Swarna Dweep
- Interactive map of Swarna Dweep

Geography
- Location: Bay of Bengal
- Area: 360 km^{2} (140 sq mi)

Administration
- Bangladesh
- Division: Chittagong Division
- District: Noakhali District
- Upazila: Hatiya Upazila

Demographics
- Population: Inhabited

= Swarna Dweep =

Bangladesh administered island in Bay of Bengal

Swarna Dweep, also known as Jahaijar Char, is an inhabited island in the Bay of Bengal. It is a part of the Hatiya Upazila under Noakhali District of Chittagong Division, Bangladesh. It is administered by Bangladesh Army as a strategic training base. The Island is 360 square kilometer and is located in the Meghna estuary.

== History ==

Swarna Dweep emerged in the Bay of Bengal in 1978 under Noakhali District and was named Jahaijar Char. The island was inaccessible and soon became a safe haven for bandits and pirates.

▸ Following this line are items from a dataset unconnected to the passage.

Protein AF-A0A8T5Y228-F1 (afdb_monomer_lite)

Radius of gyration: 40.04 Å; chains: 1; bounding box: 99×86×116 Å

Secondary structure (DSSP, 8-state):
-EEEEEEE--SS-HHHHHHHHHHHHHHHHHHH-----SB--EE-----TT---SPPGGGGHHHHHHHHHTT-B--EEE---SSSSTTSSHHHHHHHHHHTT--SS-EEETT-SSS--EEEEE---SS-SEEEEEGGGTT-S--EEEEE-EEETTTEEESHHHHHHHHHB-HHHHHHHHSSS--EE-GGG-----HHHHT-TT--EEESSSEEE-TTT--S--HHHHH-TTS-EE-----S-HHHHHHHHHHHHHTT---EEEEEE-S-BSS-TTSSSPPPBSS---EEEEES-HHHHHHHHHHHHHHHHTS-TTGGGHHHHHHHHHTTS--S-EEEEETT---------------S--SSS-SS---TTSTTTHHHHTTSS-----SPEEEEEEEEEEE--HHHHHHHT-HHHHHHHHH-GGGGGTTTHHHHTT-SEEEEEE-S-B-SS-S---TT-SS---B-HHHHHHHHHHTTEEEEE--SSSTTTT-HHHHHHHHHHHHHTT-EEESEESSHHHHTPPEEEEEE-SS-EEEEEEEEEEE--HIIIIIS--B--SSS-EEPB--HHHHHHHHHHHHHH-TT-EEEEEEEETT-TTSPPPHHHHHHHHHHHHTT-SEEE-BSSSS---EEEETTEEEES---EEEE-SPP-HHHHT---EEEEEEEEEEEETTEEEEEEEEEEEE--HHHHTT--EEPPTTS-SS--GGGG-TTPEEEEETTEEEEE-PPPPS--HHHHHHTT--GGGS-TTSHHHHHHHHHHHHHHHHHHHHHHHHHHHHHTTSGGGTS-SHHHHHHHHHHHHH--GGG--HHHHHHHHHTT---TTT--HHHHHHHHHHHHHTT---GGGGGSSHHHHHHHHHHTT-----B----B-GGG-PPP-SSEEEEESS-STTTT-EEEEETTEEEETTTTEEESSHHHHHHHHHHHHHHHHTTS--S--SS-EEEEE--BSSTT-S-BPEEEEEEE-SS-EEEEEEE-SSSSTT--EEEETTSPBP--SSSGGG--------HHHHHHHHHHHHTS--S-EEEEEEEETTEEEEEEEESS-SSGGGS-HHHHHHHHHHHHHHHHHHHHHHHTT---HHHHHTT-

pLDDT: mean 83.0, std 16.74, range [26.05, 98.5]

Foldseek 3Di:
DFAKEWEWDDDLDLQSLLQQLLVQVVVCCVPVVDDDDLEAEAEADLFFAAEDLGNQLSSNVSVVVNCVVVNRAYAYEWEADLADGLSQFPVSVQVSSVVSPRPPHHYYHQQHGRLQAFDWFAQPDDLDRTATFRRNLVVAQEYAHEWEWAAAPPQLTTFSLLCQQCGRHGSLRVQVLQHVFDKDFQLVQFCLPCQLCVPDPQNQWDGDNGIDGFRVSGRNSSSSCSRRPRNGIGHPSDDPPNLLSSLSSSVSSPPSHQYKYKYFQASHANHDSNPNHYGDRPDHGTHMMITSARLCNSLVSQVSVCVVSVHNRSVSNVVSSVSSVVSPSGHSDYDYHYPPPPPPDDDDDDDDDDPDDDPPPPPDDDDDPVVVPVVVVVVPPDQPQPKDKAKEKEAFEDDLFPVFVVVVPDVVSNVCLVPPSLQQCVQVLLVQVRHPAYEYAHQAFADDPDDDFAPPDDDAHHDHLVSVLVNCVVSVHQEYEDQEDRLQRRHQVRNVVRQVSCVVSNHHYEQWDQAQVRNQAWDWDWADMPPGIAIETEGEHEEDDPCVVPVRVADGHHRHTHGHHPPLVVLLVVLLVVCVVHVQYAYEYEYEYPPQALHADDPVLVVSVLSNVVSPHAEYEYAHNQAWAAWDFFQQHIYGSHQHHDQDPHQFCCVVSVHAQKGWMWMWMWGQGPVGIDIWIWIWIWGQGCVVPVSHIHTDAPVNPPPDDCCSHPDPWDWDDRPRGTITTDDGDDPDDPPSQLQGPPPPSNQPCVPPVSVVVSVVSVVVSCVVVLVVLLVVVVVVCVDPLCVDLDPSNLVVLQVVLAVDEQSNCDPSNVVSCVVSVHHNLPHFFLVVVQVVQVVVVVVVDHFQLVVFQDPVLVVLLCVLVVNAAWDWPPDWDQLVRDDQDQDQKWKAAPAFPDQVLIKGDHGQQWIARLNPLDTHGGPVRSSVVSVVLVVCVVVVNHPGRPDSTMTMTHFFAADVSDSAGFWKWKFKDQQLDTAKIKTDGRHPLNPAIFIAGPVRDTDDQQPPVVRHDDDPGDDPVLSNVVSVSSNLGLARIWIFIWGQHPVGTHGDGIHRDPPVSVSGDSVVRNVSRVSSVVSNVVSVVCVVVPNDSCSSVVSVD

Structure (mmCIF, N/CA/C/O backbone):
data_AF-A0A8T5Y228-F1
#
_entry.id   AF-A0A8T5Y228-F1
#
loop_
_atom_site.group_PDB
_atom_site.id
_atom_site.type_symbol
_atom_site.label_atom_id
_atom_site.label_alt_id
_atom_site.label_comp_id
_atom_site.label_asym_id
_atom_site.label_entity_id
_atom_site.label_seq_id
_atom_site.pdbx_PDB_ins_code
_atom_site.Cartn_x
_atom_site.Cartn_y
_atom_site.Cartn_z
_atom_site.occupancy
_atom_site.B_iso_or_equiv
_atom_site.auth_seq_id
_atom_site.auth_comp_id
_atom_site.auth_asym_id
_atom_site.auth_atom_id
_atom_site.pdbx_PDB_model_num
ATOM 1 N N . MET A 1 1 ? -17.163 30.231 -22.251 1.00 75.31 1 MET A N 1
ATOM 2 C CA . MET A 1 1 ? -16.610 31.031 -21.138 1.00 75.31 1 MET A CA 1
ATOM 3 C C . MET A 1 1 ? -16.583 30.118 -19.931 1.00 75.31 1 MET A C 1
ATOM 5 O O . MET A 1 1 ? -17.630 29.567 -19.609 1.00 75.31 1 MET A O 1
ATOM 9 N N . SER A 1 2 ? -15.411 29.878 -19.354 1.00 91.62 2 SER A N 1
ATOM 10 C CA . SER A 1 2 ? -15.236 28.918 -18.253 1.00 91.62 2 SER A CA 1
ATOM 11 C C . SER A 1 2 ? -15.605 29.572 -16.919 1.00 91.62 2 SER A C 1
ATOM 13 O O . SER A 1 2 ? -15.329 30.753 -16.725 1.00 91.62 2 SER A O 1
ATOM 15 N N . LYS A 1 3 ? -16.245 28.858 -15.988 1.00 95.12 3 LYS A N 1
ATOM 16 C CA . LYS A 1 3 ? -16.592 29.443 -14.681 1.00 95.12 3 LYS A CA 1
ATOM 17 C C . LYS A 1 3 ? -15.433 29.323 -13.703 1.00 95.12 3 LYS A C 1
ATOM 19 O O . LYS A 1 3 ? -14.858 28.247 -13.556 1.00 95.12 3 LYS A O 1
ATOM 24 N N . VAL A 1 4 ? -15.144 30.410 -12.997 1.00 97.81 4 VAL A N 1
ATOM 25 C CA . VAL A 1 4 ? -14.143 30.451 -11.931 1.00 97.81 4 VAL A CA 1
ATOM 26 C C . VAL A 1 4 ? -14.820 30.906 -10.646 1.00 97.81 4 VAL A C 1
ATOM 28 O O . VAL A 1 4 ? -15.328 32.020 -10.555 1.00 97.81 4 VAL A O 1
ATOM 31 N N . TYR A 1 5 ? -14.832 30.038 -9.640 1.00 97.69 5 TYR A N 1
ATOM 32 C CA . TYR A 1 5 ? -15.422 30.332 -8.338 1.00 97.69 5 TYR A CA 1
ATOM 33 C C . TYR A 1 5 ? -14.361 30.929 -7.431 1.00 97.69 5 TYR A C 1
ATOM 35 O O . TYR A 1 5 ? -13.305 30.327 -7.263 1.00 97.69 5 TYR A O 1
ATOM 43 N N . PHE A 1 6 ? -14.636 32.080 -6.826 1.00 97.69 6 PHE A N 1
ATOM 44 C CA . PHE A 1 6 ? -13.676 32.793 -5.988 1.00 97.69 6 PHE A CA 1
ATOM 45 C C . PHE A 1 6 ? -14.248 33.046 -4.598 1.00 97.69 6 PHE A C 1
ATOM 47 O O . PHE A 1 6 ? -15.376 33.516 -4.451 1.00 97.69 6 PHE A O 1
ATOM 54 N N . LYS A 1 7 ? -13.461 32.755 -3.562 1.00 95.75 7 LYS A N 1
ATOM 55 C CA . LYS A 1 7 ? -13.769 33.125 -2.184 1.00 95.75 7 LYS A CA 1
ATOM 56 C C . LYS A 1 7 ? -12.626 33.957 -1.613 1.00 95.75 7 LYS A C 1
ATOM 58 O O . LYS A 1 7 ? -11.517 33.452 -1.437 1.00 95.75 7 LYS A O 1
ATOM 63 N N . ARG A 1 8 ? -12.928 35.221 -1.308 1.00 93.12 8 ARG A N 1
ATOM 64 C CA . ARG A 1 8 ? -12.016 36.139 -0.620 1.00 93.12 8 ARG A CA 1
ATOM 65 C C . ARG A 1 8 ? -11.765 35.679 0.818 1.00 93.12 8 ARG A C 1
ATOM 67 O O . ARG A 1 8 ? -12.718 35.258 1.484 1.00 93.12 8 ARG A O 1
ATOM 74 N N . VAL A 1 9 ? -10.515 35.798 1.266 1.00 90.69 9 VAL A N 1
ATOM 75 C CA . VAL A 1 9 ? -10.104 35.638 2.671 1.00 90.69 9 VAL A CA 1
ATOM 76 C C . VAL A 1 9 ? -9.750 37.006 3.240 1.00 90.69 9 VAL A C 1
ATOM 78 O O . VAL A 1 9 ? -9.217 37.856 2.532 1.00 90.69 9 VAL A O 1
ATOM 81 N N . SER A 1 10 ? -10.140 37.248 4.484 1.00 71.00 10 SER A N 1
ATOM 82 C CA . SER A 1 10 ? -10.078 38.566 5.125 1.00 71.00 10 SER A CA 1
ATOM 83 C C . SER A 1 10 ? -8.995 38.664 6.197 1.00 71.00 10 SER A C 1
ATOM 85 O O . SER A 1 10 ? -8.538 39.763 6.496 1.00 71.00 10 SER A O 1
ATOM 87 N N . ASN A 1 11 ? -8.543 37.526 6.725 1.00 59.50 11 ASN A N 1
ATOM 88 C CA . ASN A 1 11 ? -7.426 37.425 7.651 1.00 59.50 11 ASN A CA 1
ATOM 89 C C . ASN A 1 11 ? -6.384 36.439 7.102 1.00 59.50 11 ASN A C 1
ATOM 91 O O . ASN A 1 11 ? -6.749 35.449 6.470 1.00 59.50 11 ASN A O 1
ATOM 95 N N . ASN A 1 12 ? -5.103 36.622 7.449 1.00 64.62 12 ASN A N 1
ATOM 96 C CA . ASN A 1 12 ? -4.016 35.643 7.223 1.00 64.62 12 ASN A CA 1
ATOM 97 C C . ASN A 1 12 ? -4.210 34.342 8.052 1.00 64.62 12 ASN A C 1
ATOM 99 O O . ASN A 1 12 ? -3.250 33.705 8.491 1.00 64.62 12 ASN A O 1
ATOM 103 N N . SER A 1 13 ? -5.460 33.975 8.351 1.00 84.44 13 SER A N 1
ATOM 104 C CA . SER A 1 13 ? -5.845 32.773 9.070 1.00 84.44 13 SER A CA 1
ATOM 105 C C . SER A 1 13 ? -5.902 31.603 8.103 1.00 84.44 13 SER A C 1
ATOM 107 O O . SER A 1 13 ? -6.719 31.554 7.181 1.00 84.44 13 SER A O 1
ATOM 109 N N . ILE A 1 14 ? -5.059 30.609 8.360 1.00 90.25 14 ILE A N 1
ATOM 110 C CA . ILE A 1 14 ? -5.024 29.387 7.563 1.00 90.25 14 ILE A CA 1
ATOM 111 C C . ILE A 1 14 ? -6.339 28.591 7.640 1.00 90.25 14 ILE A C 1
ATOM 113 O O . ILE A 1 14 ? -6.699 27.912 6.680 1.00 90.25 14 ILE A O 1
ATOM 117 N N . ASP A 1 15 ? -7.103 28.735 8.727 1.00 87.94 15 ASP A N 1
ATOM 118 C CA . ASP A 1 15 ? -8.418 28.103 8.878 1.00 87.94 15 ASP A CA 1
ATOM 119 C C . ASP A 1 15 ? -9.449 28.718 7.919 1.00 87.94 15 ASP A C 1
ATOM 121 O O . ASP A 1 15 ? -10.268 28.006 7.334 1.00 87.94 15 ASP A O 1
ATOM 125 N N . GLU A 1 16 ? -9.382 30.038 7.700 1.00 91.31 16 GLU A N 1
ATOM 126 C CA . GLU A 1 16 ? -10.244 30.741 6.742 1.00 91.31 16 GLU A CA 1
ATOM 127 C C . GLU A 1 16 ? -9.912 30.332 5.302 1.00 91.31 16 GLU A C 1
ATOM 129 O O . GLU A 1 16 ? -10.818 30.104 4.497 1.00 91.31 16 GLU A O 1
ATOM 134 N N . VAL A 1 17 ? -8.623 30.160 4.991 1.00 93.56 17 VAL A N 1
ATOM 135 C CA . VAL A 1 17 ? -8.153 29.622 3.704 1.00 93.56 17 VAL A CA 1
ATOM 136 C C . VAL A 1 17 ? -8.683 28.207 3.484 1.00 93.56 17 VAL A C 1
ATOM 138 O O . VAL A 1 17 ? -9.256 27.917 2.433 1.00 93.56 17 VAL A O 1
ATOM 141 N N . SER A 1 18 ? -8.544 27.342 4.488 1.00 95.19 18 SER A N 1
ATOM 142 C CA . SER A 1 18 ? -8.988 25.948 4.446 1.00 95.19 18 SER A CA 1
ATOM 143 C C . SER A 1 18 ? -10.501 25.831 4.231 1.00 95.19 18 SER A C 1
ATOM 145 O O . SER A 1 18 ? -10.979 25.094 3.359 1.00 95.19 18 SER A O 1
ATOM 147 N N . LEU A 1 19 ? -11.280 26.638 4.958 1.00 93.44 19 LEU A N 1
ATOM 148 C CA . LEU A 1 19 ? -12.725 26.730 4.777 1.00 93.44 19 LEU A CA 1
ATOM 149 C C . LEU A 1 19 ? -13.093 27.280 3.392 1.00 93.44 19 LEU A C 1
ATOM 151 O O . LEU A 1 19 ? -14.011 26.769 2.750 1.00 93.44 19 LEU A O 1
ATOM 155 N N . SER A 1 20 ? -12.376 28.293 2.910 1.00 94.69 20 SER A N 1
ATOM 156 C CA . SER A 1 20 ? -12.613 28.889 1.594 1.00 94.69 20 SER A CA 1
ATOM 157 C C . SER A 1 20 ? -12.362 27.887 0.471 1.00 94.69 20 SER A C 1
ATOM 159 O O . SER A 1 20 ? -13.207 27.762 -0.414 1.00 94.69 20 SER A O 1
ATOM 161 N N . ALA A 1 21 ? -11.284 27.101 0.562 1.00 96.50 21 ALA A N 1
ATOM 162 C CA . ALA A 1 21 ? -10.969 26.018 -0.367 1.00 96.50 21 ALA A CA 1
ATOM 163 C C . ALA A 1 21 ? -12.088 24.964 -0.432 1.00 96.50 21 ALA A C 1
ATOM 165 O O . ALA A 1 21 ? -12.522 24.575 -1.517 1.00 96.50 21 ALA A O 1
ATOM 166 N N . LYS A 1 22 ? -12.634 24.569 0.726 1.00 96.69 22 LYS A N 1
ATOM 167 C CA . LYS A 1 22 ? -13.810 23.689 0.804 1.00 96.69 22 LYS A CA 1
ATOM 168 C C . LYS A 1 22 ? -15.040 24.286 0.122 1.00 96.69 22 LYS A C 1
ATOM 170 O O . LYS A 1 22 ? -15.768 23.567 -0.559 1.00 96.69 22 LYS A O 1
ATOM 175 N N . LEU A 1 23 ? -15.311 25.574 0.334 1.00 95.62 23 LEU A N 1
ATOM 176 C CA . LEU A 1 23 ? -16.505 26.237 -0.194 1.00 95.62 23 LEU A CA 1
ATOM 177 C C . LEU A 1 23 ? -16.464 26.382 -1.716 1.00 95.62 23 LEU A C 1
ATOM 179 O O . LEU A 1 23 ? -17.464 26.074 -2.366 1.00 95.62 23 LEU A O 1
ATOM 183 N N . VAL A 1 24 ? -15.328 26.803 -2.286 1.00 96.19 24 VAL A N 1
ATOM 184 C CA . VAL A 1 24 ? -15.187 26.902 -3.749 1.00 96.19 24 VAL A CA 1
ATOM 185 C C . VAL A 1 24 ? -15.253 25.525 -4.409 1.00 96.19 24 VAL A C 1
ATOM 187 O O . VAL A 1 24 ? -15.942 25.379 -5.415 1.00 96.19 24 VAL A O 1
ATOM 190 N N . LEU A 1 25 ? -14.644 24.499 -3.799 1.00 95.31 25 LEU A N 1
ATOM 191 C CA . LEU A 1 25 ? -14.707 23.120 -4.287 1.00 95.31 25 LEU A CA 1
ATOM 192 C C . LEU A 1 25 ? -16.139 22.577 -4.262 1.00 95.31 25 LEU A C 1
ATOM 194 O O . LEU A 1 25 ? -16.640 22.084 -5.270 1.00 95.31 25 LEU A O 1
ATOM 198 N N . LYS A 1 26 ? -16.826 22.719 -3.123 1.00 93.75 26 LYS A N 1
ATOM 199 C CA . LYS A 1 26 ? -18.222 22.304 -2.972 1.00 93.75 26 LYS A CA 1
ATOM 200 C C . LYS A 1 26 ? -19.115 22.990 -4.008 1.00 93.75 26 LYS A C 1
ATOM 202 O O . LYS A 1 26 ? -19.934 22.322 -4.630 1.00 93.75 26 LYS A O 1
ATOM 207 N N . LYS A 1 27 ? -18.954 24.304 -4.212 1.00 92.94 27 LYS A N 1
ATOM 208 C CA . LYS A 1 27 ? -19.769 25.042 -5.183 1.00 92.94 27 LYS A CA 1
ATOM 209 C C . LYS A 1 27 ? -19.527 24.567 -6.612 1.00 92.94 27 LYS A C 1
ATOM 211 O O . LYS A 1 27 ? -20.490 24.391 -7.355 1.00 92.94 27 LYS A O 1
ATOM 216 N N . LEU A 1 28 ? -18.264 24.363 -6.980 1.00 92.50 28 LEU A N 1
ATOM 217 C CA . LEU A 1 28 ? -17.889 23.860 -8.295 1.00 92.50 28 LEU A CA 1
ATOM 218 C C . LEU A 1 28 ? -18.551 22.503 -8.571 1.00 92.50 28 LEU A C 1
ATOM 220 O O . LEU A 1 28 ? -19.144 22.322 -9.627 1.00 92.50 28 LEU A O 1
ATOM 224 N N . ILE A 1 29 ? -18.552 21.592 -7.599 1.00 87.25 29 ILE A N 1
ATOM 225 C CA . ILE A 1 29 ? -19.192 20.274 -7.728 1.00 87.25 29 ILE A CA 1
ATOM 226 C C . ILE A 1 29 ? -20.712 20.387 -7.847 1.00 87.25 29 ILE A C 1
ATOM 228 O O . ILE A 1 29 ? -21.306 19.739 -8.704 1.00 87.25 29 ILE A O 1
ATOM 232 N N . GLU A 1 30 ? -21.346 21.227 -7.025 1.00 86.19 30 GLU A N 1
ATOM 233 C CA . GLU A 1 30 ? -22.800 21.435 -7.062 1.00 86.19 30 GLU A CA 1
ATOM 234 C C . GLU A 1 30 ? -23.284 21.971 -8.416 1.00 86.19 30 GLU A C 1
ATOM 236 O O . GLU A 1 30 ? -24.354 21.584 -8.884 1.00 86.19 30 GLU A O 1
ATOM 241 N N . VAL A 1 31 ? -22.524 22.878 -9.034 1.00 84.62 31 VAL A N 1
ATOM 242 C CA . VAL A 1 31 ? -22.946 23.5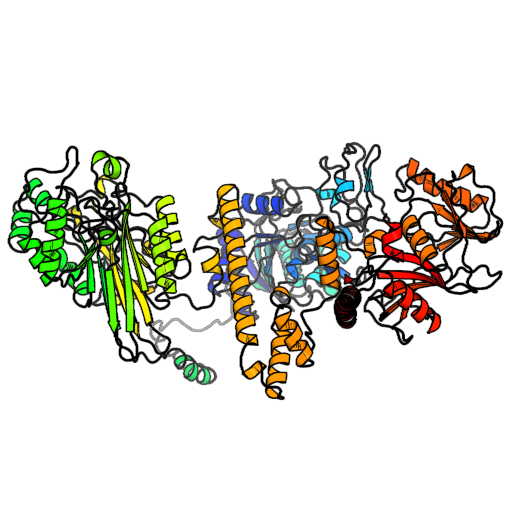68 -10.262 1.00 84.62 31 VAL A CA 1
ATOM 243 C C . VAL A 1 31 ? -22.485 22.836 -11.520 1.00 84.62 31 VAL A C 1
ATOM 245 O O . VAL A 1 31 ? -23.265 22.719 -12.462 1.00 84.62 31 VAL A O 1
ATOM 248 N N . GLU A 1 32 ? -21.250 22.336 -11.539 1.00 82.25 32 GLU A N 1
ATOM 249 C CA . GLU A 1 32 ? -20.654 21.677 -12.710 1.00 82.25 32 GLU A CA 1
ATOM 250 C C . GLU A 1 32 ? -20.854 20.151 -12.705 1.00 82.25 32 GLU A C 1
ATOM 252 O O . GLU A 1 32 ? -20.461 19.480 -13.653 1.00 82.25 32 GLU A O 1
ATOM 257 N N . ARG A 1 33 ? -21.484 19.589 -11.658 1.00 78.06 33 ARG A N 1
ATOM 258 C CA . ARG A 1 33 ? -21.792 18.150 -11.516 1.00 78.06 33 ARG A CA 1
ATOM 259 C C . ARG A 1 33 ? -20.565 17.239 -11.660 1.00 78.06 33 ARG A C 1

In 2013, the Island was renamed to Swarna Dweep and the administration of the island was given to the Bangladesh Army, who were tasked to develop the island, establish government services, and maintain security. By 2017, Bangladesh Army had built two cyclone shelters and one army camp. The army has developed a daily farm, fish farming, and a coconut plantation. In addition to 1,500 coconut saplings, the army planted 60 thousand tamarisk saplings. They use the island for armored training, and have eliminated piracy in the island. The government announced plans to build a shelter named Mujib Killa in the Island. As part of a bigger plan to build 400 storm shelters along the coastline of Bangladesh.

In 2018, President Abdul Hamid laid the foundation of a hospital in the island to be built by Bangladesh Army. The government also announced plans to turn the island into a tourist area.

In January 2020, Bangladesh Army carried out winter exercises in the island called Operation Bijoy Gourab. It was overseen by the then Prime Minister Sheikh Hasina.